Panel discussion: opportunities and challenges in sensor concussion research – where are we now?
The second panel, featuring Mazdak Ghajari (Imperial College London, UK), Mike Loosemore, Chris Turner and hosted by Keith Stokes (Rugby Football Union and Bath University), debated the validation of sensors currently being designed. Ghajari commented on the need for a standard testing method for mouthguards. However, interestingly Turner commented: “When is good enough, good enough?”: Turner questioned whether it is impossible to produce the perfect test model and when there may be a need to draw a link in order to gather meaningful data as early as possible.
Before the day came to the end, Simon Kemp closed the symposium with his personal key takeaways. He mentioned that one of the main challenges faced in this field of research is that many of the effects we would like to measure do not present until much later in life, such as cognitive effects, and therefore, researchers must be mindful with how they frame their studies. Finally, he highlighted the importance of taking discussions, similar to those had during the symposium, beyond the science audience to reach coaches and players.
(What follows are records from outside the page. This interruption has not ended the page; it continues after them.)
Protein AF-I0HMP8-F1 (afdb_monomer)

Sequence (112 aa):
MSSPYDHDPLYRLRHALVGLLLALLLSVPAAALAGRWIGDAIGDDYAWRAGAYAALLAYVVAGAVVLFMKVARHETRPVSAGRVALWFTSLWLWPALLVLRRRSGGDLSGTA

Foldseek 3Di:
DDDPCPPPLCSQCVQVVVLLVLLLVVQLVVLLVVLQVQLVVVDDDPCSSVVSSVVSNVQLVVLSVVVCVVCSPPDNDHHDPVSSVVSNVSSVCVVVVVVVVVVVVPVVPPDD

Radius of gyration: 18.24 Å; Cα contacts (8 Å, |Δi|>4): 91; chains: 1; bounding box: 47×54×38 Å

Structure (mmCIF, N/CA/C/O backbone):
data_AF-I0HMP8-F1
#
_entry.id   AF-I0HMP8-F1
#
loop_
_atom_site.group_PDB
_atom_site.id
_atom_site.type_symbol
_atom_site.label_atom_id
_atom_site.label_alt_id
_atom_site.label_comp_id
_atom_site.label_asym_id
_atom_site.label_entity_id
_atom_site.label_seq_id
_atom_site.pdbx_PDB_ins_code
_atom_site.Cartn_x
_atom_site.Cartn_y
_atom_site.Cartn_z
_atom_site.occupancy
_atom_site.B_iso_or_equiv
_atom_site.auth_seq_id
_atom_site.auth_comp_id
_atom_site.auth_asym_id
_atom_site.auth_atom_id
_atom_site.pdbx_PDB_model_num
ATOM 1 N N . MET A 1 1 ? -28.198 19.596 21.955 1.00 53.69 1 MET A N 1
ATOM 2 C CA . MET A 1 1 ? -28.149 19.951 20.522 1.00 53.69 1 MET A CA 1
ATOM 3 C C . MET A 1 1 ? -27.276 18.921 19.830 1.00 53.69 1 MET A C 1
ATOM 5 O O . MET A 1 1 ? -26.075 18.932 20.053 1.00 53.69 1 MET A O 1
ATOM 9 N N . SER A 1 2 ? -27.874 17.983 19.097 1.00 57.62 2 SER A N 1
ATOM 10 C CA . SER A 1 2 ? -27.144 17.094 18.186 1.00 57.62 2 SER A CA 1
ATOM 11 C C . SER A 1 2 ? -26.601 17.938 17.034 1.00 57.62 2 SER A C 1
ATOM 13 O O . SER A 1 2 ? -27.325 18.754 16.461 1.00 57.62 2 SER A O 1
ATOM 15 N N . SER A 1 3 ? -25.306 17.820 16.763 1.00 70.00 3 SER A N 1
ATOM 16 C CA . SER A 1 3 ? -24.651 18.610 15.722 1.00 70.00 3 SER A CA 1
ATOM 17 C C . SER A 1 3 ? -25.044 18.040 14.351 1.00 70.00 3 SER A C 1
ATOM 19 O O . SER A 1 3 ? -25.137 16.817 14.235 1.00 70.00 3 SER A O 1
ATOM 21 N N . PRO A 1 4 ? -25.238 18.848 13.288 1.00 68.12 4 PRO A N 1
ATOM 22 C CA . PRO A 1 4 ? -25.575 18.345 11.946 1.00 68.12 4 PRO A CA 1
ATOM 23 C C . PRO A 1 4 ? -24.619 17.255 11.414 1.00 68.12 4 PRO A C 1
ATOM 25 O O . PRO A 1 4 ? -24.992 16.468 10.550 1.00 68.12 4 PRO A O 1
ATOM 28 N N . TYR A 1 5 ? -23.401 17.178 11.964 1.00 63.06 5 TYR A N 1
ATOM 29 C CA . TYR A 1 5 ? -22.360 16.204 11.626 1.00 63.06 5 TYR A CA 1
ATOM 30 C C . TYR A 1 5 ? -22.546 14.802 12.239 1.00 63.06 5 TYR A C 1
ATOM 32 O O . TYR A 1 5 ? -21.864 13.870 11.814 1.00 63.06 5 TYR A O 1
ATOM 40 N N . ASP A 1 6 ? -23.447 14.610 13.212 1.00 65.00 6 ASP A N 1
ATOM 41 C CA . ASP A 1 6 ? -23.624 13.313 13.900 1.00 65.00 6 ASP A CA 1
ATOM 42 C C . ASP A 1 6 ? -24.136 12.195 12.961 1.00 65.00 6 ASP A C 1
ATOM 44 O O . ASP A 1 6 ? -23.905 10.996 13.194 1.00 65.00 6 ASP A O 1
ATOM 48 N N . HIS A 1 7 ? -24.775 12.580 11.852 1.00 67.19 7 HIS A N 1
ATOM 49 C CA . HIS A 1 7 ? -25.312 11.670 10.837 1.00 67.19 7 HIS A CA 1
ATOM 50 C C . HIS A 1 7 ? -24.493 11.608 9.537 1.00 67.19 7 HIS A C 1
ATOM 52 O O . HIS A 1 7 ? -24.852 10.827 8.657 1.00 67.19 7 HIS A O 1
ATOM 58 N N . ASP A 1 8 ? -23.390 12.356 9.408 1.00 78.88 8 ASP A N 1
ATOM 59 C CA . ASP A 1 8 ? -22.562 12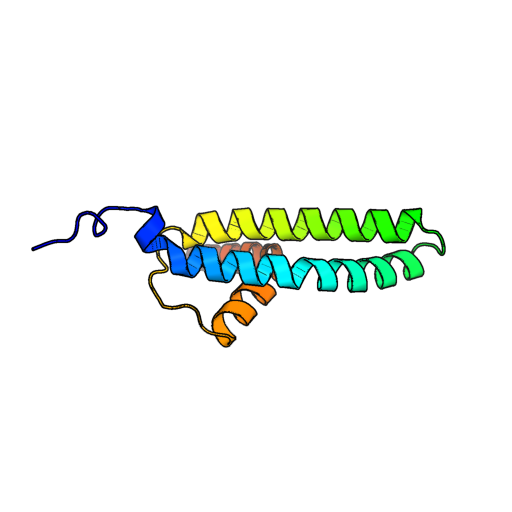.320 8.196 1.00 78.88 8 ASP A CA 1
ATOM 60 C C . ASP A 1 8 ? -21.653 11.066 8.186 1.00 78.88 8 ASP A C 1
ATOM 62 O O . ASP A 1 8 ? -20.770 10.923 9.049 1.00 78.88 8 ASP A O 1
ATOM 66 N N . PRO A 1 9 ? -21.832 10.137 7.222 1.00 76.50 9 PRO A N 1
ATOM 67 C CA . PRO A 1 9 ? -21.007 8.937 7.124 1.00 76.50 9 PRO A CA 1
ATOM 68 C C . PRO A 1 9 ? -19.519 9.256 6.922 1.00 76.50 9 PRO A C 1
ATOM 70 O O . PRO A 1 9 ? -18.672 8.539 7.458 1.00 76.50 9 PRO A O 1
ATOM 73 N N . LEU A 1 10 ? -19.174 10.337 6.216 1.00 76.88 10 LEU A N 1
ATOM 74 C CA . LEU A 1 10 ? -17.780 10.722 5.983 1.00 76.88 10 LEU A CA 1
ATOM 75 C C . LEU A 1 10 ? -17.118 11.197 7.273 1.00 76.88 10 LEU A C 1
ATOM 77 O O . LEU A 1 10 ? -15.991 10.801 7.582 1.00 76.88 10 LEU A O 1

A recurring question that came up during the day was over the lack of female participants in many ongoing studies in this area. Most researchers cited funding as a major contributing factor to this shortfall in female study participation, as well as a lack of historical data. However, it is certainly on the agendas of both researchers and sporting bodies alike to include female participants. Indeed, studies such as RESCUE-RACER are setting a precedent with the inclusion of female drivers in the study.
Another key takeaway from the day centered on the overall benefit of sports and the communication of this message. Though sharing information about the potential risks associated with head impacts is key to promote the necessary changes in attitude and protocol in order to ensure safe play, researchers should be mindful with how new knowledge is communicated to prevent discouragement of sport participation overall.
Lauren Pulling, Programme Manager at The Drake Foundation and co-organizer of the Symposium, commented on the day: “This year’s Symposium has marked a significant year in the concussion field, with media attention and public interest in the long-term effects of sports concussions continuing to grow, particularly around the publication of the first results from the FIELD study. It has been fantastic to hear progress from speakers in concussion research, sporting bodies and technology development today, as well as discussions and debates that will hopefully facilitate new collaborations to further advance our knowledge. Plus, with the recent launch of several new studies, and the anticipated publication of results from ongoing research, 2020 looks set to be another busy year.”
Reflecting on the day, co-host Charlotte Cowie said that is has been “great to see the progression over time of the projects as we move from year to year”, with Simon Kemp adding: “The areas of research focus have remained pretty constant over the 4 years that we’ve been running the event – diagnostic/recognition tools, understanding of recovery, and medium and long term consequences. It’s encouraging to hear results coming out of studies that we were first aware of at the study design stage and see good positive collaborations between sport and academia. There is a need to upscale the scope and scale of studies, but to do this we will need to access new funding streams.”
Overall, the 4th Annual UK Sports Concussion Research Symposium was packed with many insightful talks, with a lot of progress set to continue into 2020. We look forward to attending the symposium again in 2020!